Roundworm Infections


A comprehensive overview of roundworm covering subjects like cure, treatment, symptoms, diagnostics, research, causes and pictures
Roundworm Infections

Roundworm infections


     Ascaris lumbricoides is the largest intestinal worm, which produces one of the most common parasitic infections in humans - roundworm, usually in environments with poor hygiene. The parasites dimensions vary between 15 and 25 cm for adult males and 25-35 cm for females. Worms may have a thickness of a pencil and live up to two years. Roundworm Infection is more serious because the number of parasites is higher. From this perspective, children are more prone to the appearance of intestinal obstruction, having lower intestines.

     Once ingested, the eggs reach the intestines where they hatch. Larvae reach the intestine wall, and then circulate through the bloodstream to the liver and lungs, rises in the throat, where they are swallowed. Such worms come again in the small intestine, where grow, mature and lay eggs. The worms reach maturity in two months after ingestion.

     Man gets a roundworm infection by eating unwashed contaminated food and water contaminated with eggs.

     The roundworm female is 20-40 cm long; the male is 15-120 cm long. The parasite body is elongated, cylindrical, with the ends straight to female and the back end of the male bend. Females remove undeveloped eggs, non-infectious, which are leaving the host through feces.


Roundworm transmission mode


     The embryonic eggs occur on soil in favorable conditions of temperature and humidity, within 20-30 days. Then in the egg is formed the larvae. Swallowing the egg, the egg reaches the small intestine, where the larvae leave the egg and passes into the intestinal mucosa. Thus, through blood circulation, reach the liver and then lung.

     In the first four days the larvae stay in the liver and in lungs in the next 6 days. Larva passes through the alveolar wall and reaches the alveoli, then bronchiole, bronchi, trachea, pharynx. Then they are swallowed or removed by coughing. After swallowing, the larvae reach the intestine where adults get 60 days to remove the eggs, which can be eliminated by feces.



     Within 2-4 weeks, according to the external environment, from the egg gets out the infectious larvae. Thus the cycle is repeated.

     Human host response against this parasite is based on disease stage and is different in the two phases of evolution through time and intensity of the reaction. In primary roundworm infection of larvae passing through the liver and lung does not cause significant pathological events, but only if hundreds of larvae migrate simultaneously.

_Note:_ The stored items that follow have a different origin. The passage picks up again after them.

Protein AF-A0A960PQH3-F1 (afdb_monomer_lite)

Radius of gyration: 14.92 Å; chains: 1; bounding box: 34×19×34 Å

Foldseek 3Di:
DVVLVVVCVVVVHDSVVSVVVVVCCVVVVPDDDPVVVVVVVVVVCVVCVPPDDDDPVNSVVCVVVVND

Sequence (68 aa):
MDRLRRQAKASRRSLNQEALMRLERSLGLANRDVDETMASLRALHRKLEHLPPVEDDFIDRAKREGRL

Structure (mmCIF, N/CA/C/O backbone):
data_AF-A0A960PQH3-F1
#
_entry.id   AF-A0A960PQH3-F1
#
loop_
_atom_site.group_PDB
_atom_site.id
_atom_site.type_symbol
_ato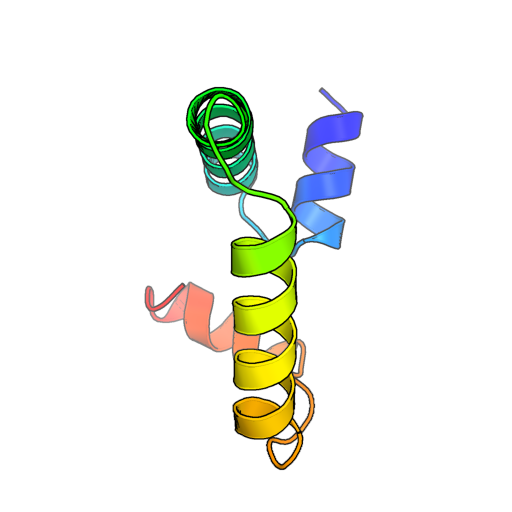m_site.label_atom_id
_atom_site.label_alt_id
_atom_site.label_comp_id
_atom_site.label_asym_id
_atom_site.label_entity_id
_atom_site.label_seq_id
_atom_site.pdbx_PDB_ins_code
_atom_site.Cartn_x
_atom_site.Cartn_y
_atom_site.Cartn_z
_atom_site.occupancy
_atom_site.B_iso_or_equiv
_atom_site.auth_seq_id
_atom_site.auth_comp_id
_atom_site.auth_asym_id
_atom_site.auth_atom_id
_atom_site.pdbx_PDB_model_num
ATOM 1 N N . MET A 1 1 ? 7.319 -10.644 -18.805 1.00 63.38 1 MET A N 1
ATOM 2 C CA . MET A 1 1 ? 6.040 -9.951 -18.511 1.00 63.38 1 MET A CA 1
ATOM 3 C C . MET A 1 1 ? 5.128 -10.736 -17.561 1.00 63.38 1 MET A C 1
ATOM 5 O O . MET A 1 1 ? 4.412 -10.125 -16.772 1.00 63.38 1 MET A O 1
ATOM 9 N N . ASP A 1 2 ? 5.180 -12.071 -17.547 1.00 79.94 2 ASP A N 1
ATOM 10 C CA . ASP A 1 2 ? 4.210 -12.906 -16.807 1.00 79.94 2 ASP A CA 1
ATOM 11 C C . ASP A 1 2 ? 4.307 -12.816 -15.283 1.00 79.94 2 ASP A C 1
ATOM 13 O O . ASP A 1 2 ? 3.322 -13.014 -14.575 1.00 79.94 2 ASP A O 1
ATOM 17 N N . ARG A 1 3 ? 5.485 -12.480 -14.747 1.00 83.06 3 ARG A N 1
ATOM 18 C CA . ARG A 1 3 ? 5.662 -12.235 -13.307 1.00 83.06 3 ARG A CA 1
ATOM 19 C C . ARG A 1 3 ? 4.918 -10.976 -12.846 1.00 83.06 3 ARG A C 1
ATOM 21 O O . ARG A 1 3 ? 4.276 -11.006 -11.802 1.00 83.06 3 ARG A O 1
ATOM 28 N N . LEU A 1 4 ? 4.955 -9.904 -13.644 1.00 80.25 4 LEU A N 1
ATOM 29 C CA . LEU A 1 4 ? 4.279 -8.644 -13.323 1.00 80.25 4 LEU A CA 1
ATOM 30 C C . LEU A 1 4 ? 2.757 -8.808 -13.379 1.00 80.25 4 LEU A C 1
ATOM 32 O O . LEU A 1 4 ? 2.073 -8.387 -12.456 1.00 80.25 4 LEU A O 1
ATOM 36 N N . ARG A 1 5 ? 2.233 -9.507 -14.395 1.00 81.25 5 ARG A N 1
ATOM 37 C CA . ARG A 1 5 ? 0.798 -9.832 -14.489 1.00 81.25 5 ARG A CA 1
ATOM 38 C C . ARG A 1 5 ? 0.307 -10.678 -13.316 1.00 81.25 5 ARG A C 1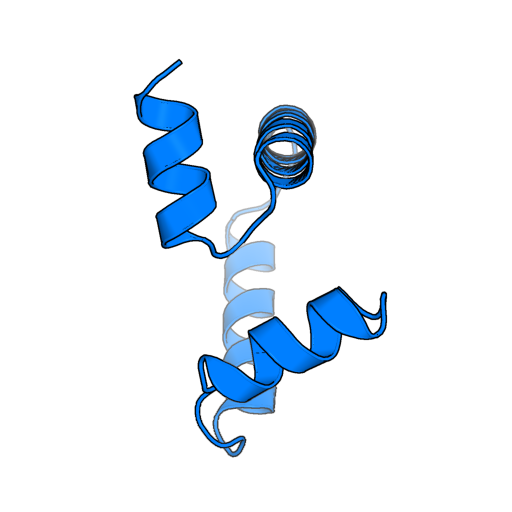
ATOM 40 O O . ARG A 1 5 ? -0.740 -10.379 -12.750 1.00 81.25 5 ARG A O 1
ATOM 47 N N . ARG A 1 6 ? 1.066 -11.708 -12.923 1.00 85.06 6 ARG A N 1
ATOM 48 C CA . ARG A 1 6 ? 0.726 -12.540 -11.757 1.00 85.06 6 ARG A CA 1
ATOM 49 C C . ARG A 1 6 ? 0.681 -11.727 -10.467 1.00 85.06 6 ARG A C 1
ATOM 51 O O . ARG A 1 6 ? -0.248 -11.896 -9.688 1.00 85.06 6 ARG A O 1
ATOM 58 N N . GLN A 1 7 ? 1.641 -10.826 -10.261 1.00 81.06 7 GLN A N 1
ATOM 59 C CA . GLN A 1 7 ? 1.654 -9.966 -9.076 1.00 81.06 7 GLN A CA 1
ATOM 60 C C . GLN A 1 7 ? 0.577 -8.882 -9.116 1.00 81.06 7 GLN A C 1
ATOM 62 O O . GLN A 1 7 ? -0.076 -8.683 -8.103 1.00 81.06 7 GLN A O 1
ATOM 67 N N . ALA A 1 8 ? 0.286 -8.286 -10.274 1.00 81.94 8 ALA A N 1
ATOM 68 C CA . ALA A 1 8 ? -0.850 -7.379 -10.428 1.00 81.94 8 ALA A CA 1
ATOM 69 C C . ALA A 1 8 ? -2.169 -8.077 -10.046 1.00 81.94 8 ALA A C 1
ATOM 71 O O . ALA A 1 8 ? -2.951 -7.533 -9.271 1.00 81.94 8 ALA A O 1
ATOM 72 N N . LYS A 1 9 ? -2.366 -9.329 -10.491 1.00 82.88 9 LYS A N 1
ATOM 73 C CA . LYS A 1 9 ? -3.527 -10.149 -10.112 1.00 82.88 9 LYS A CA 1
ATOM 74 C C . LYS A 1 9 ? -3.557 -10.454 -8.610 1.00 82.88 9 LYS A C 1
ATOM 76 O O . LYS A 1 9 ? -4.588 -10.252 -7.981 1.00 82.88 9 LYS A O 1
ATOM 81 N N . ALA A 1 10 ? -2.436 -10.888 -8.031 1.00 82.50 10 ALA A N 1
ATOM 82 C CA . ALA A 1 10 ? -2.335 -11.192 -6.600 1.00 82.50 10 ALA A CA 1
ATOM 83 C C . ALA A 1 10 ? -2.563 -9.956 -5.712 1.00 82.50 10 ALA A C 1
ATOM 85 O O . ALA A 1 10 ? -3.173 -10.053 -4.655 1.00 82.50 10 ALA A O 1
ATOM 86 N N . SER A 1 11 ? -2.108 -8.786 -6.158 1.00 79.31 11 SER A N 1
ATOM 87 C CA . SER A 1 11 ? -2.287 -7.508 -5.467 1.00 79.31 11 SER A CA 1
ATOM 88 C C . SER A 1 11 ? -3.572 -6.779 -5.865 1.00 79.31 11 SER A C 1
ATOM 90 O O . SER A 1 11 ? -3.773 -5.647 -5.435 1.00 79.31 11 SER A O 1
ATOM 92 N N . ARG A 1 12 ? -4.433 -7.402 -6.684 1.00 81.81 12 ARG A N 1
ATOM 93 C CA . ARG A 1 12 ? -5.689 -6.836 -7.207 1.00 81.81 12 ARG A CA 1
ATOM 94 C C . ARG A 1 12 ? -5.523 -5.454 -7.850 1.00 81.81 12 ARG A C 1
ATOM 96 O O . ARG A 1 12 ? -6.447 -4.649 -7.806 1.00 81.81 12 ARG A O 1
ATOM 103 N N . ARG A 1 13 ? -4.384 -5.182 -8.480 1.00 79.69 13 ARG A N 1
ATOM 104 C CA . ARG A 1 13 ? -4.074 -3.912 -9.156 1.00 79.69 13 ARG A CA 1
ATOM 105 C C . ARG A 1 13 ? -4.157 -4.059 -10.665 1.00 79.69 13 ARG A C 1
ATOM 107 O O . ARG A 1 13 ? -3.978 -5.153 -11.205 1.00 79.69 13 ARG A O 1
ATOM 114 N N . SER A 1 14 ? -4.377 -2.942 -11.358 1.00 87.38 14 SER A N 1
ATOM 115 C CA . SER A 1 14 ? -4.121 -2.908 -12.799 1.00 87.38 14 SER A CA 1
ATOM 116 C C . SER A 1 14 ? -2.626 -3.125 -13.068 1.00 87.38 14 SER A C 1
ATOM 118 O O . SER A 1 14 ? -1.774 -2.867 -12.214 1.00 87.38 14 SER A O 1
ATOM 120 N N . LEU A 1 15 ? -2.286 -3.600 -14.269 1.00 83.94 15 LEU A N 1
ATOM 121 C CA . LEU A 1 15 ? -0.890 -3.856 -14.634 1.00 83.94 15 LEU A CA 1
ATOM 122 C C . LEU A 1 15 ? -0.031 -2.582 -14.549 1.00 83.94 15 LEU A C 1
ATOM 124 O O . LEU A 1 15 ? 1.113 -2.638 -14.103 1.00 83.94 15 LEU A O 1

     In repeated roundworm infections, as a result of sensitization of the host, intense reactions may occur even though a small number of larvae are involved. The roundworm infection affects children's development and feed status.


Roundwom complications


     Complications are due to large size of the parasites and their tendency to migrate, and causes: intestinal obstruction, perforation or peritonitis.

     Parasite penetration in the biliary tract produces mechanical jaundice, in the liver it produces hepatic abscess and in the nasal cavity cause asphyxia.

     The roundworm allergen is one of the most powerful and can cause hypersensitivity reactions in the skin (hives) or eye (conjunctivitis, blepharitis).


Roundwom diagnosis


     Diagnosis is based on identification of adult parasites, larvae or egg.

     The adult is eliminated through the anus and rarely through mouth. It can be found in the intestine by surgery or barium radiologic examination. Larvae can be identified in sputum, in gastric juice in between 8-16 s after infection.

     Eggs can be highlighted in the feces 60-70 days after infection with methods of concentration (Kato method).


Treatment


     Surgery is necessary in case of heavy roundworm infestation, to restore the damaged tissue and to remove the worms. Surgical treatment is recommended in situations such as obstruction or intestinal perforation, obstruction of bile ducts, appendix, etc.